Top of INFORMATION SHOWN

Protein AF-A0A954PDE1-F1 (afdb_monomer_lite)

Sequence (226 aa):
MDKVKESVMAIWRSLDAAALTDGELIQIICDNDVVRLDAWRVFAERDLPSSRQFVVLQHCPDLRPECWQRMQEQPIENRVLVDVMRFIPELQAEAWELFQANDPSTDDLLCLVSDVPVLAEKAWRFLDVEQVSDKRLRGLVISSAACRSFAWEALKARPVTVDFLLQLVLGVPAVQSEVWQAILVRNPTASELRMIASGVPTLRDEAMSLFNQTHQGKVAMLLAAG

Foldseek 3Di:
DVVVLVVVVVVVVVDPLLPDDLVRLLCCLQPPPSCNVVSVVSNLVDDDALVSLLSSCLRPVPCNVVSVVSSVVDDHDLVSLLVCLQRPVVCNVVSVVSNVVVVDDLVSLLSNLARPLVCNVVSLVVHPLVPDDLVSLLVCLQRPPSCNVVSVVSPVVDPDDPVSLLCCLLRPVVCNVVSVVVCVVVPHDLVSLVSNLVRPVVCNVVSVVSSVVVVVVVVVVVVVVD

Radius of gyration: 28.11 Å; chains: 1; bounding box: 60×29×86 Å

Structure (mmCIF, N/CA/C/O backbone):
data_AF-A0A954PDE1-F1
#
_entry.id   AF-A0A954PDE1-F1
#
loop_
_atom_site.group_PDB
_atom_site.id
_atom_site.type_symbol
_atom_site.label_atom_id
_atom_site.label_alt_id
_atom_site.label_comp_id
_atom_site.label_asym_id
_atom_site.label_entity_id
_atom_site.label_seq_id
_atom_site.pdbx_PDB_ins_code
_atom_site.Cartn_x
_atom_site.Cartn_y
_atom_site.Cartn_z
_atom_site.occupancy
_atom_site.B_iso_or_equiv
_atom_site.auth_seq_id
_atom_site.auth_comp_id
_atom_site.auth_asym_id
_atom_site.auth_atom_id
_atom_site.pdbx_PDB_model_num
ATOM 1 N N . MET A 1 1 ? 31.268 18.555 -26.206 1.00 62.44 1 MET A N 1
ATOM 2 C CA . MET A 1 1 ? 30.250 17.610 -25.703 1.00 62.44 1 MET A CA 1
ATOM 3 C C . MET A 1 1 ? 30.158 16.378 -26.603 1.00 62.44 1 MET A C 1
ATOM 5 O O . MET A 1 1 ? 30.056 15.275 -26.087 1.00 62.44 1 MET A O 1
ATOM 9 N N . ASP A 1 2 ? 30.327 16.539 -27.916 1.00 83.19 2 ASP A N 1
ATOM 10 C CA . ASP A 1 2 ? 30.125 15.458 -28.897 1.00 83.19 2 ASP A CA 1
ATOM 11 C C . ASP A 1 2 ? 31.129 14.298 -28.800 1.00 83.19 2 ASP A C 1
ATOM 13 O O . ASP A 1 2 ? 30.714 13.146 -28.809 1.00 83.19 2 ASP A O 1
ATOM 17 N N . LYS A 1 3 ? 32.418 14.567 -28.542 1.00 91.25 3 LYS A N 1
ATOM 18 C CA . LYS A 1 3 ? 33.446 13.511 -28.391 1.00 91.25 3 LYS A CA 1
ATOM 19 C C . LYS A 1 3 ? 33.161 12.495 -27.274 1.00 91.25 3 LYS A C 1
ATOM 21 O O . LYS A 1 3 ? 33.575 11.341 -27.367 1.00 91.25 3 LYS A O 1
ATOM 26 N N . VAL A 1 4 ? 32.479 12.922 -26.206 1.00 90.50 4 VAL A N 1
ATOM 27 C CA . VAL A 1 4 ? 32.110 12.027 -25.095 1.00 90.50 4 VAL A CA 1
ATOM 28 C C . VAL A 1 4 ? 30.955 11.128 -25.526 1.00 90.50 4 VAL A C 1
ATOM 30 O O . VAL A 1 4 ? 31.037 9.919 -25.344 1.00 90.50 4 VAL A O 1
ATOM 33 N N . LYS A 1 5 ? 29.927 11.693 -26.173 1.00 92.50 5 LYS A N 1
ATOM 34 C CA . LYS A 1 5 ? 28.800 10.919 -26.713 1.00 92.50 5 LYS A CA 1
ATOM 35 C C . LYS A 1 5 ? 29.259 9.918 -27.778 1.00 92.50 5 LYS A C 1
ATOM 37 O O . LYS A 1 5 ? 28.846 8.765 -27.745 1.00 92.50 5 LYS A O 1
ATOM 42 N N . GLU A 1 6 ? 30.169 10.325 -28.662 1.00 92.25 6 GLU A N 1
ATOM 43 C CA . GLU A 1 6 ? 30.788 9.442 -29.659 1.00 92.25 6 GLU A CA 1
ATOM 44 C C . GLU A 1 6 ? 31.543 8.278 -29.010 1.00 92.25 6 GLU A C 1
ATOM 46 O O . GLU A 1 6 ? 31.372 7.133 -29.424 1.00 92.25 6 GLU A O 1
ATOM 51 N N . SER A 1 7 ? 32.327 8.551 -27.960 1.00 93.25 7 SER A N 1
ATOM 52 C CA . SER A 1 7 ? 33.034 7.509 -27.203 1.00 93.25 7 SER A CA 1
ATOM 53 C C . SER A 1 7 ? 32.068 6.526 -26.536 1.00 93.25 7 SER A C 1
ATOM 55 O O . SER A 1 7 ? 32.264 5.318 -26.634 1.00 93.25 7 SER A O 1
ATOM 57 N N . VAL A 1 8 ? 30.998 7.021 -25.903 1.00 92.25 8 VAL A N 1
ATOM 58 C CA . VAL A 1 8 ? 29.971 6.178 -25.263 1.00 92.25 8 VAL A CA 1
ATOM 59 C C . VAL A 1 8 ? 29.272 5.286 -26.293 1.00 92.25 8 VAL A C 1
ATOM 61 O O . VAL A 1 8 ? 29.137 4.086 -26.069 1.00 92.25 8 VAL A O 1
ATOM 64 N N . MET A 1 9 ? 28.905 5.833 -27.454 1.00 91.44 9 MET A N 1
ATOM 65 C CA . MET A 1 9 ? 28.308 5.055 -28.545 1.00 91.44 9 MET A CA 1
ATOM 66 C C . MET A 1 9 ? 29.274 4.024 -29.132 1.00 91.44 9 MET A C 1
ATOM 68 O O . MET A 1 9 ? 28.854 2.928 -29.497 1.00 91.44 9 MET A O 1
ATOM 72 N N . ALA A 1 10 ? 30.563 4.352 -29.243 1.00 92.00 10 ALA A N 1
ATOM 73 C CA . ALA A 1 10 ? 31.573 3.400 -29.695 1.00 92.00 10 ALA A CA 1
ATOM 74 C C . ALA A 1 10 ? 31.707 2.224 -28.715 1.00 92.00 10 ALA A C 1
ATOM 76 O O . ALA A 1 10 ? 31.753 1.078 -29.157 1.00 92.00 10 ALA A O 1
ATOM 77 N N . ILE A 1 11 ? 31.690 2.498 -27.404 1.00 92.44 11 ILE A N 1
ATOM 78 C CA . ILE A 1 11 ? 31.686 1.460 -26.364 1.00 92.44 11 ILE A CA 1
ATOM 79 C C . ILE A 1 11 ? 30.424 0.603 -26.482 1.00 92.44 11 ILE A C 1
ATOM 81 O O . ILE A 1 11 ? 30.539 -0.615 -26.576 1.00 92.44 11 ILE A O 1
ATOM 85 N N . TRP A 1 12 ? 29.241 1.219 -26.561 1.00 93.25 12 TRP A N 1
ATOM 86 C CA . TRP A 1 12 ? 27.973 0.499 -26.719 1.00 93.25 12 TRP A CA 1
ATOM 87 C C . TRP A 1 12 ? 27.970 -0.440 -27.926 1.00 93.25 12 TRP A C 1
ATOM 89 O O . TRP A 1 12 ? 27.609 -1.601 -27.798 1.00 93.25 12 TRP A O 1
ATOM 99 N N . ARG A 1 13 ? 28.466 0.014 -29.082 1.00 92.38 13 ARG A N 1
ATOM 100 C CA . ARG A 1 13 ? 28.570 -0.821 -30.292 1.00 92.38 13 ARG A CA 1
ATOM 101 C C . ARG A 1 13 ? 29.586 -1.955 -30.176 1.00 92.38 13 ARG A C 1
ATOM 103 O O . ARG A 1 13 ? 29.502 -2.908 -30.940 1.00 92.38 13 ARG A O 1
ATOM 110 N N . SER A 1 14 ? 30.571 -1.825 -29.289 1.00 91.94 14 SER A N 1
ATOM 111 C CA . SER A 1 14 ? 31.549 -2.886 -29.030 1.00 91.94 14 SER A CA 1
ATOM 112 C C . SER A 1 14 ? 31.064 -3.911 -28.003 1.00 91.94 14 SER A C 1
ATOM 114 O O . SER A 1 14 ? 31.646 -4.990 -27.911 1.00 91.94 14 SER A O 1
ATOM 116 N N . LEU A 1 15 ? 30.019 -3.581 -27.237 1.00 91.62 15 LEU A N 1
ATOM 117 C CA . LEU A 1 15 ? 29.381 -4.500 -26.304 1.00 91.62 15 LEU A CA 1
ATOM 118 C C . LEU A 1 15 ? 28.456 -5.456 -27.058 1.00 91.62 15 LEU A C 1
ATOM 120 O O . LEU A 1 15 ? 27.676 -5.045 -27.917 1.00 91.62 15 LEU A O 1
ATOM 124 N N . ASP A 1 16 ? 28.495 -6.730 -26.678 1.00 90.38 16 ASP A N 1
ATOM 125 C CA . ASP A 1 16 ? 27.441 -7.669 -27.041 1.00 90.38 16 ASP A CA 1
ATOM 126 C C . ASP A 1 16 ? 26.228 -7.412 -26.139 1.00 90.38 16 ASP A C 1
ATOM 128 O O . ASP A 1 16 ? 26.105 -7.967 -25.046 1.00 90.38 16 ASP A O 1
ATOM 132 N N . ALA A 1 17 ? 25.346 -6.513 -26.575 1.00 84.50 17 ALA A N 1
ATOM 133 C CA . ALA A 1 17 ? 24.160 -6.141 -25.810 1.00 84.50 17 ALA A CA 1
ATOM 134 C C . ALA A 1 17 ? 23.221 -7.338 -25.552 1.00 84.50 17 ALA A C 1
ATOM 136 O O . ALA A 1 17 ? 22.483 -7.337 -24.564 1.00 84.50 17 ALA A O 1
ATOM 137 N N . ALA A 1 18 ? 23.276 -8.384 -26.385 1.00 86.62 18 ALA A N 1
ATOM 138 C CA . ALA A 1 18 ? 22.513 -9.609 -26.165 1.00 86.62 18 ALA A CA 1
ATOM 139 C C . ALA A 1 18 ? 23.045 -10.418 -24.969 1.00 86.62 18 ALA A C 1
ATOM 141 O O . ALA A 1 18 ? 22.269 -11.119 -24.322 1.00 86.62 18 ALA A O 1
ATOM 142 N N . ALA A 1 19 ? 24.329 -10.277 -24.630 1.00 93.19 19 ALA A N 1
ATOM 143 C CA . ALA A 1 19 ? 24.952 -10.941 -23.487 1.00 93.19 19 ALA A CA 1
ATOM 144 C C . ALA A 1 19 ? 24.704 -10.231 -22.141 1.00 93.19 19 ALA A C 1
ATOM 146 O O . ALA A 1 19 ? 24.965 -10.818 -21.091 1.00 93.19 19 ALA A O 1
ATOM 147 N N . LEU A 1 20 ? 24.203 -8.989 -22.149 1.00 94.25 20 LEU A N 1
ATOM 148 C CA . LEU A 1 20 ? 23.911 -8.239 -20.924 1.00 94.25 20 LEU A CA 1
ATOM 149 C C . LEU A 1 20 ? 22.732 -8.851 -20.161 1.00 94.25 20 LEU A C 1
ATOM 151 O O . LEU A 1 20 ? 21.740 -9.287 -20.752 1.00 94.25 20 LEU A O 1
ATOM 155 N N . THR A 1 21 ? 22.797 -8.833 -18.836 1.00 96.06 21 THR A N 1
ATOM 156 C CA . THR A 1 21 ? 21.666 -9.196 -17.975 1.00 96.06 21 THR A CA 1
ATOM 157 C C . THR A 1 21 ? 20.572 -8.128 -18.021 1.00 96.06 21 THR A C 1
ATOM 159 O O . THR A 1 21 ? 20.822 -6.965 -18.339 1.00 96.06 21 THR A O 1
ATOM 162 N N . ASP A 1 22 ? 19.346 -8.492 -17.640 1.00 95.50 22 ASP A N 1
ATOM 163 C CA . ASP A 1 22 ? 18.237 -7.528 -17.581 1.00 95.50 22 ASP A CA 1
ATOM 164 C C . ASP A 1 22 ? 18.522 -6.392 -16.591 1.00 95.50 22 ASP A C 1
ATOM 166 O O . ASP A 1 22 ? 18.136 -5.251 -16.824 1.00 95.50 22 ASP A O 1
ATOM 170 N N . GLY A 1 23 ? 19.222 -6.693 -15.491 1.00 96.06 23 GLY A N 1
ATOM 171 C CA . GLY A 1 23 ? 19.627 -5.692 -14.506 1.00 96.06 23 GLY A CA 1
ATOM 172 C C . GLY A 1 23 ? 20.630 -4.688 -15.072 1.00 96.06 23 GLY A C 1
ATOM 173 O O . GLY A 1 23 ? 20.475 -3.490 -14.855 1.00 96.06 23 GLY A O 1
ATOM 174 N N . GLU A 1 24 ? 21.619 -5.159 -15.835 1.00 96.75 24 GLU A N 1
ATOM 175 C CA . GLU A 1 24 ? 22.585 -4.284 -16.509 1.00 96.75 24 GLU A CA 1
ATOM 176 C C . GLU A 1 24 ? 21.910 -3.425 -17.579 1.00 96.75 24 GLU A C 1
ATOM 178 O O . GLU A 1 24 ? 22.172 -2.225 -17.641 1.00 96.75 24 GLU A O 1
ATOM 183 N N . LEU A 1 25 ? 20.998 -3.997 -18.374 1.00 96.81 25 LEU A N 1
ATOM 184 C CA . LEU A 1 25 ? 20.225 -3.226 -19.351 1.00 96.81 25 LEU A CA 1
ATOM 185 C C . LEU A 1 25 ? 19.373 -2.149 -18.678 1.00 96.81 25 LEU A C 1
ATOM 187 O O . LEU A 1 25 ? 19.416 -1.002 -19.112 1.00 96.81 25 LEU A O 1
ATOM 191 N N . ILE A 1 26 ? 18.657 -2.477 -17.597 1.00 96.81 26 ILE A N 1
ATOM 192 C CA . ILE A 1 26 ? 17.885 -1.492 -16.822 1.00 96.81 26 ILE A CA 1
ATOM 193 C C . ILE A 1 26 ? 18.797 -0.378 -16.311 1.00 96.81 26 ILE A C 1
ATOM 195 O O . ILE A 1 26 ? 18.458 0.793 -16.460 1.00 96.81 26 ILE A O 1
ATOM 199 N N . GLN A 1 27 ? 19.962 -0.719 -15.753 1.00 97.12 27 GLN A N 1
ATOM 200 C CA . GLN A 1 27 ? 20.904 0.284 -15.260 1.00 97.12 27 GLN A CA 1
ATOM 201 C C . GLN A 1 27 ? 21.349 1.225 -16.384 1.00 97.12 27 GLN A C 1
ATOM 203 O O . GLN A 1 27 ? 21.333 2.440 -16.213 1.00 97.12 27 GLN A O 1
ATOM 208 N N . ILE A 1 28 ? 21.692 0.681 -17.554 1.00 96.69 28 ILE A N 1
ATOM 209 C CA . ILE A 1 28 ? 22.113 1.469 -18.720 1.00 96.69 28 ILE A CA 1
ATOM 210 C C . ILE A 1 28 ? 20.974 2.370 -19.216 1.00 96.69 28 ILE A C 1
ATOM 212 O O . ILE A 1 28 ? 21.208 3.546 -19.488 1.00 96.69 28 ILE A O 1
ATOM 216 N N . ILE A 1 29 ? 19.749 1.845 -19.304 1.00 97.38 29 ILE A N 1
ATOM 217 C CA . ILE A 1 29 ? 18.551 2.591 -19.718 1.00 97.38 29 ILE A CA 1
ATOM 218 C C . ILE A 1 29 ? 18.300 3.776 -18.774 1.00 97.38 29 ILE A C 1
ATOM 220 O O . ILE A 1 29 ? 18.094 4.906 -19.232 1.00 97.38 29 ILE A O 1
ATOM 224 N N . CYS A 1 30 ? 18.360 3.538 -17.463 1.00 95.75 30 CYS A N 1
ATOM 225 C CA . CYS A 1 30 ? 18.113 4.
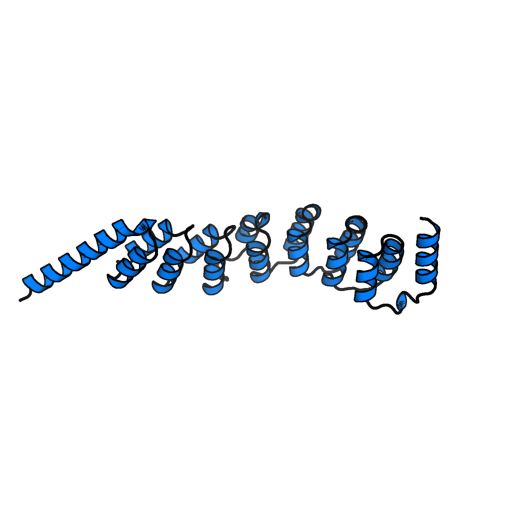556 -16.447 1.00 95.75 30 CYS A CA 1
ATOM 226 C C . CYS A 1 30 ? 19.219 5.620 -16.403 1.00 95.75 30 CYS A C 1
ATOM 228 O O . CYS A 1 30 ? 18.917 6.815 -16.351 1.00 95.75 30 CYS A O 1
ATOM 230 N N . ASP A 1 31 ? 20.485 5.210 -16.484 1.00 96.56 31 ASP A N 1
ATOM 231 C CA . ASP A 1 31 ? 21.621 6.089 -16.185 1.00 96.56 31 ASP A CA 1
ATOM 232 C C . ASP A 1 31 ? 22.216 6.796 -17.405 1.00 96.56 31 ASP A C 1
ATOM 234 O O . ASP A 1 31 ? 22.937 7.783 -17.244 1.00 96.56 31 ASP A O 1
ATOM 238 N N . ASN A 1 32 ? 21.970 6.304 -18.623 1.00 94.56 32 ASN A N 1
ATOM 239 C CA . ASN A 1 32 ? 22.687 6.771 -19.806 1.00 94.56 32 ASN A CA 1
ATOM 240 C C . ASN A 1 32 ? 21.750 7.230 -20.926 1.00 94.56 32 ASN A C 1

Bottom of INFORMATION SHOWN

● **DESCRIPTION OF THE TASK**
Could you restate, word for word, the lines above from the one with "ATOM 132 N N" to the one with "ATOM 156 C CA", both included?

● **TASK ANSWER**
ATOM 132 N N . ALA A 1 17 ? 25.346 -6.513 -26.575 1.00 84.50 17 ALA A N 1
ATOM 133 C CA . ALA A 1 17 ? 24.160 -6.141 -25.810 1.00 84.50 17 ALA A CA 1
ATOM 134 C C . ALA A 1 17 ? 23.221 -7.338 -25.552 1.00 84.50 17 ALA A C 1
ATOM 136 O O . ALA A 1 17 ? 22.483 -7.337 -24.564 1.00 84.50 17 ALA A O 1
ATOM 137 N N . ALA A 1 18 ? 23.276 -8.384 -26.385 1.00 86.62 18 ALA A N 1
ATOM 138 C CA . ALA A 1 18 ? 22.513 -9.609 -26.165 1.00 86.62 18 ALA A CA 1
ATOM 139 C C . ALA A 1 18 ? 23.045 -10.418 -24.969 1.00 86.62 18 ALA A C 1
ATOM 141 O O . ALA A 1 18 ? 22.269 -11.119 -24.322 1.00 86.62 18 ALA A O 1
ATOM 142 N N . ALA A 1 19 ? 24.329 -10.277 -24.630 1.00 93.19 19 ALA A N 1
ATOM 143 C CA . ALA A 1 19 ? 24.952 -10.941 -23.487 1.00 93.19 19 ALA A CA 1
ATOM 144 C C . ALA A 1 19 ? 24.704 -10.231 -22.141 1.00 93.19 19 ALA A C 1
ATOM 146 O O . ALA A 1 19 ? 24.965 -10.818 -21.091 1.00 93.19 19 ALA A O 1
ATOM 147 N N . LEU A 1 20 ? 24.203 -8.989 -22.149 1.00 94.25 20 LEU A N 1
ATOM 148 C CA . LEU A 1 20 ? 23.911 -8.239 -20.924 1.00 94.25 20 LEU A CA 1
ATOM 149 C C . LEU A 1 20 ? 22.732 -8.851 -20.161 1.00 94.25 20 LEU A C 1
ATOM 151 O O . LEU A 1 20 ? 21.740 -9.287 -20.752 1.00 94.25 20 LEU A O 1
ATOM 155 N N . THR A 1 21 ? 22.797 -8.833 -18.836 1.00 96.06 21 THR A N 1
ATOM 156 C CA . THR A 1 21 ? 21.666 -9.196 -17.975 1.00 96.06 21 THR A CA 1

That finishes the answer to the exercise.